CIS Critical Security Controls Version 8

ENTITY

Overview of the CIS Critical Security Controls v8 framework. Updating to serve as the central hub linking to all 18 individual deep-dive pages for the specific controls.

Updated 4/12/2026cis, safeguards, enterprise-security, v8

The CIS Critical Security Controls Version 8 (often referred to as CIS Controls v8) is a comprehensive, globally recognized framework of prioritized cybersecurity best practices. Developed collaboratively by a community of security experts under the Center for Internet Security (CIS), the framework provides actionable defensive measures designed to mitigate the most common and pervasive cyber attacks.

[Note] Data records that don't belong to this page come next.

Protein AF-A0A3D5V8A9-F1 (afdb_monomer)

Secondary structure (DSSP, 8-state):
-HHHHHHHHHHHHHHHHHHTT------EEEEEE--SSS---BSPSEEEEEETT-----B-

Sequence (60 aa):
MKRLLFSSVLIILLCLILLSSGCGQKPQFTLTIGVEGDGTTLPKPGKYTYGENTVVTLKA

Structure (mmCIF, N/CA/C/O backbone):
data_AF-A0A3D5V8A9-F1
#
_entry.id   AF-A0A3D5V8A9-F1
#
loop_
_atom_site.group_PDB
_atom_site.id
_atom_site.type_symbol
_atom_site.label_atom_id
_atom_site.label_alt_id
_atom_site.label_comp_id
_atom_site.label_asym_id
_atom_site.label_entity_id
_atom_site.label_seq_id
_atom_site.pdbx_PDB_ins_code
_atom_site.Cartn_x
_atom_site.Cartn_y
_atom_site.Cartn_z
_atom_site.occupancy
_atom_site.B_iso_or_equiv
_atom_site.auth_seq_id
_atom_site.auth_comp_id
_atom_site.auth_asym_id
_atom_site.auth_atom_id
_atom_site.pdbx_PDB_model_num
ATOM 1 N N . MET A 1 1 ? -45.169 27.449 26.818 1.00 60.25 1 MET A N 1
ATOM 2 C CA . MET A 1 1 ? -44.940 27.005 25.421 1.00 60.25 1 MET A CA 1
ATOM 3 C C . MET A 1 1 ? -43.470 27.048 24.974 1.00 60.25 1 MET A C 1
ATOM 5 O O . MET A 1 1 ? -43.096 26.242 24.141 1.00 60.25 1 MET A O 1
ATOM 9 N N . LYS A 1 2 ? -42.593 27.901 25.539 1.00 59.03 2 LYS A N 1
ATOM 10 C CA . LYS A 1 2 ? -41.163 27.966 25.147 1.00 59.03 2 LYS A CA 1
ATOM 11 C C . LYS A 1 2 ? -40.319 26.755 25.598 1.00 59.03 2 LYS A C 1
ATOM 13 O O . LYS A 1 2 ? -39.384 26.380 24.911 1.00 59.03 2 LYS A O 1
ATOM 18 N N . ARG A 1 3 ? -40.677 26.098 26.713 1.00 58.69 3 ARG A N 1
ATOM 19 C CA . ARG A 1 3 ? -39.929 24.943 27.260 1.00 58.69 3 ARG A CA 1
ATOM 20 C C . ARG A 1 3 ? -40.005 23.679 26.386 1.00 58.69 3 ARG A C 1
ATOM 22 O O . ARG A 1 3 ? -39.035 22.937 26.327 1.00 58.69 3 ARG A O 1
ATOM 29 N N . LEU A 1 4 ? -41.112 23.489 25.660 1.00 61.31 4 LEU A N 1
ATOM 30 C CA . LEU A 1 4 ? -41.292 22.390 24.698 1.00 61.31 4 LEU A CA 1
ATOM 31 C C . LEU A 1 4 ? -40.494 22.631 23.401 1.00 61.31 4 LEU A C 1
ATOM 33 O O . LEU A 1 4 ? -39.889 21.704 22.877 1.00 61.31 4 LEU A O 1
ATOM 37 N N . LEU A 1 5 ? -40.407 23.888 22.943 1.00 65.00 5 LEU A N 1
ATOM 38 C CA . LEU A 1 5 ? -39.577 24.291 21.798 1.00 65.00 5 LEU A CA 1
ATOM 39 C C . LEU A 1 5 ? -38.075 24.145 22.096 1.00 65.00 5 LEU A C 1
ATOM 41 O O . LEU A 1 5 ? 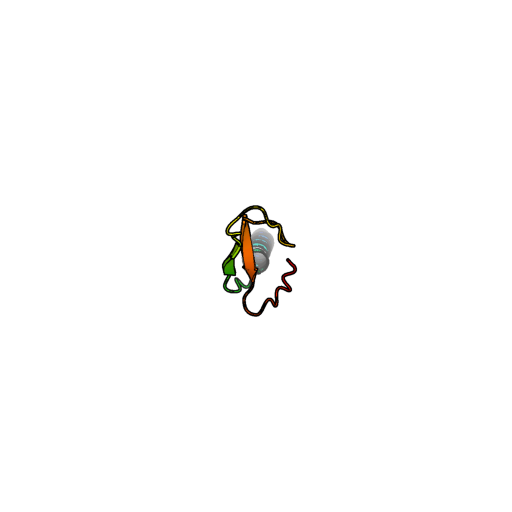-37.348 23.582 21.287 1.00 65.00 5 LEU A O 1
ATOM 45 N N . PHE A 1 6 ? -37.614 24.570 23.279 1.00 75.12 6 PHE A N 1
ATOM 46 C CA . PHE A 1 6 ? -36.217 24.390 23.703 1.00 75.12 6 PHE A CA 1
ATOM 47 C C . PHE A 1 6 ? -35.828 22.913 23.848 1.00 75.12 6 PHE A C 1
ATOM 49 O O . PHE A 1 6 ? -34.732 22.525 23.451 1.00 75.12 6 PHE A O 1
ATOM 56 N N . SER A 1 7 ? -36.734 22.082 24.373 1.00 77.38 7 SER A N 1
ATOM 57 C CA . SER A 1 7 ? -36.520 20.636 24.477 1.00 77.38 7 SER A CA 1
ATOM 58 C C . SER A 1 7 ? -36.419 19.977 23.098 1.00 77.38 7 SER A C 1
ATOM 60 O O . SER A 1 7 ? -35.510 19.180 22.881 1.00 77.38 7 SER A O 1
ATOM 62 N N . SER A 1 8 ? -37.272 20.367 22.144 1.00 79.94 8 SER A N 1
ATOM 63 C CA . SER A 1 8 ? -37.201 19.866 20.766 1.00 79.94 8 SER A CA 1
ATOM 64 C C . SER A 1 8 ? -35.894 20.258 20.073 1.00 79.94 8 SER A C 1
ATOM 66 O O . SER A 1 8 ? -35.302 19.431 19.388 1.00 79.94 8 SER A O 1
ATOM 68 N N . VAL A 1 9 ? -35.415 21.491 20.267 1.00 89.25 9 VAL A N 1
ATOM 69 C CA . VAL A 1 9 ? -34.148 21.962 19.677 1.00 89.25 9 VAL A CA 1
ATOM 70 C C . VAL A 1 9 ? -32.948 21.206 20.259 1.00 89.25 9 VAL A C 1
ATOM 72 O O . VAL A 1 9 ? -32.058 20.813 19.509 1.00 89.25 9 VAL A O 1
ATOM 75 N N . LEU A 1 10 ? -32.944 20.941 21.569 1.00 86.69 10 LEU A N 1
ATOM 76 C CA . LEU A 1 10 ? -31.877 20.183 22.230 1.00 86.69 10 LEU A CA 1
ATOM 77 C C . LEU A 1 10 ? -31.817 18.725 21.744 1.00 86.69 10 LEU A C 1
ATOM 79 O O . LEU A 1 10 ? -30.731 18.194 21.527 1.00 86.69 10 LEU A O 1
ATOM 83 N N . ILE A 1 11 ? -32.976 18.096 21.526 1.00 86.81 11 ILE A N 1
ATOM 84 C CA . ILE A 1 11 ? -33.074 16.725 21.005 1.00 86.81 11 ILE A CA 1
ATOM 85 C C . ILE A 1 11 ? -32.603 16.660 19.548 1.00 86.81 11 ILE A C 1
ATOM 87 O O . ILE A 1 11 ? -31.834 15.770 19.197 1.00 86.81 11 ILE A O 1
ATOM 91 N N . ILE A 1 12 ? -33.001 17.621 18.709 1.00 88.00 12 ILE A N 1
ATOM 92 C CA . ILE A 1 12 ? -32.562 17.689 17.306 1.00 88.00 12 ILE A CA 1
ATOM 93 C C . ILE A 1 12 ? -31.041 17.881 17.221 1.00 88.00 12 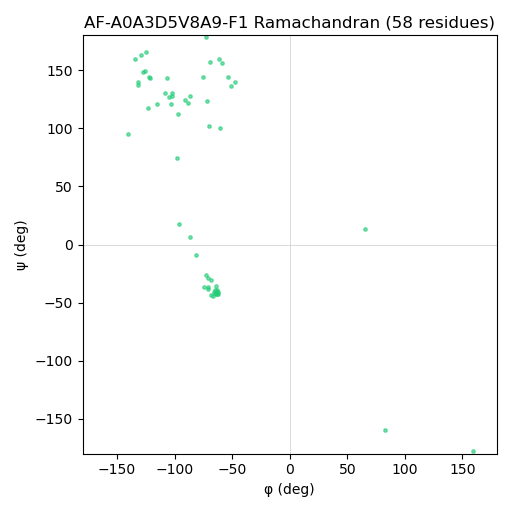ILE A C 1
ATOM 95 O O . ILE A 1 12 ? -30.380 17.199 16.438 1.00 88.00 12 ILE A O 1
ATOM 99 N N . LEU A 1 13 ? -30.471 18.751 18.059 1.00 86.19 13 LEU A N 1
ATOM 100 C CA . LEU A 1 13 ? -29.026 18.969 18.129 1.00 86.19 13 LEU A CA 1
ATOM 101 C C . LEU A 1 13 ? -28.281 17.705 18.589 1.00 86.19 13 LEU A C 1
ATOM 103 O O . LEU A 1 13 ? -27.269 17.341 17.994 1.00 86.19 13 LEU A O 1
ATOM 107 N N . LEU A 1 14 ? -28.807 16.998 19.594 1.00 85.12 14 LEU A N 1
ATOM 108 C CA . LEU A 1 14 ? -28.253 15.728 20.069 1.00 85.12 14 LEU A CA 1
ATOM 109 C C . LEU A 1 14 ? -28.306 14.639 18.985 1.00 85.12 14 LEU A C 1
ATOM 111 O O . LEU A 1 14 ? -27.321 13.937 18.776 1.00 85.12 14 LEU A O 1
ATOM 115 N N . CYS A 1 15 ? -29.411 14.531 18.244 1.00 81.50 15 CYS A N 1
ATOM 116 C CA . CYS A 1 15 ? -29.530 13.603 17.118 1.00 81.50 15 CYS A CA 1
ATOM 117 C C . CYS A 1 15 ? -28.526 13.919 15.999 1.00 81.50 15 CYS A C 1
ATOM 119 O O . CYS A 1 15 ? -27.913 12.999 15.467 1.00 81.50 15 CYS A O 1
ATOM 121 N N . LEU A 1 16 ? -28.299 15.194 15.673 1.00 79.94 16 LEU A N 1
ATOM 122 C CA . LEU A 1 16 ? -27.304 15.598 14.670 1.00 79.94 16 LEU A CA 1
ATOM 123 C C . LEU A 1 16 ? -25.866 15.242 15.090 1.00 79.94 16 LEU A C 1
ATOM 125 O O . LEU A 1 16 ? -25.066 14.844 14.245 1.00 79.94 16 LEU A O 1
ATOM 129 N N . ILE A 1 17 ? -25.552 15.332 16.386 1.00 78.50 17 ILE A N 1
ATOM 130 C CA . ILE A 1 17 ? -24.249 14.943 16.955 1.00 78.50 17 ILE A CA 1
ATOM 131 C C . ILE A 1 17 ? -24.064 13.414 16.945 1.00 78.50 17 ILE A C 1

Version 8 represents a significant evolution of the framework, updated to accommodate the modern computing landscape. It addresses shifts toward cloud environments, virtualization, mobility, outsourcing, and remote work, moving away from a traditional network perimeter-focused approach to one centered on safeguarding specific assets and data regardless of their physical location.

Framework Structure

The CIS v8 framework is not just a checklist, but an ecosystem organized into a clear hierarchy to facilitate practical implementation:

  • Controls: The 18 top-level categories that define the primary domains of enterprise security.
  • Safeguards: Specific, measurable actions (formerly known as sub-controls) nested under each Control.
  • Implementation Groups (IGs): To help organizations adopt these practices based on their size, resources, and risk exposure, safeguards are categorized into three groups. Implementation Group 1 (IG1) represents essential foundational cyber hygiene that every enterprise should apply. Implementation Group 2 (IG2) builds on IG1 for organizations managing sensitive data or facing higher risk. Implementation Group 3 (IG3) encompasses all safeguards, geared toward mature organizations facing highly sophisticated adversaries.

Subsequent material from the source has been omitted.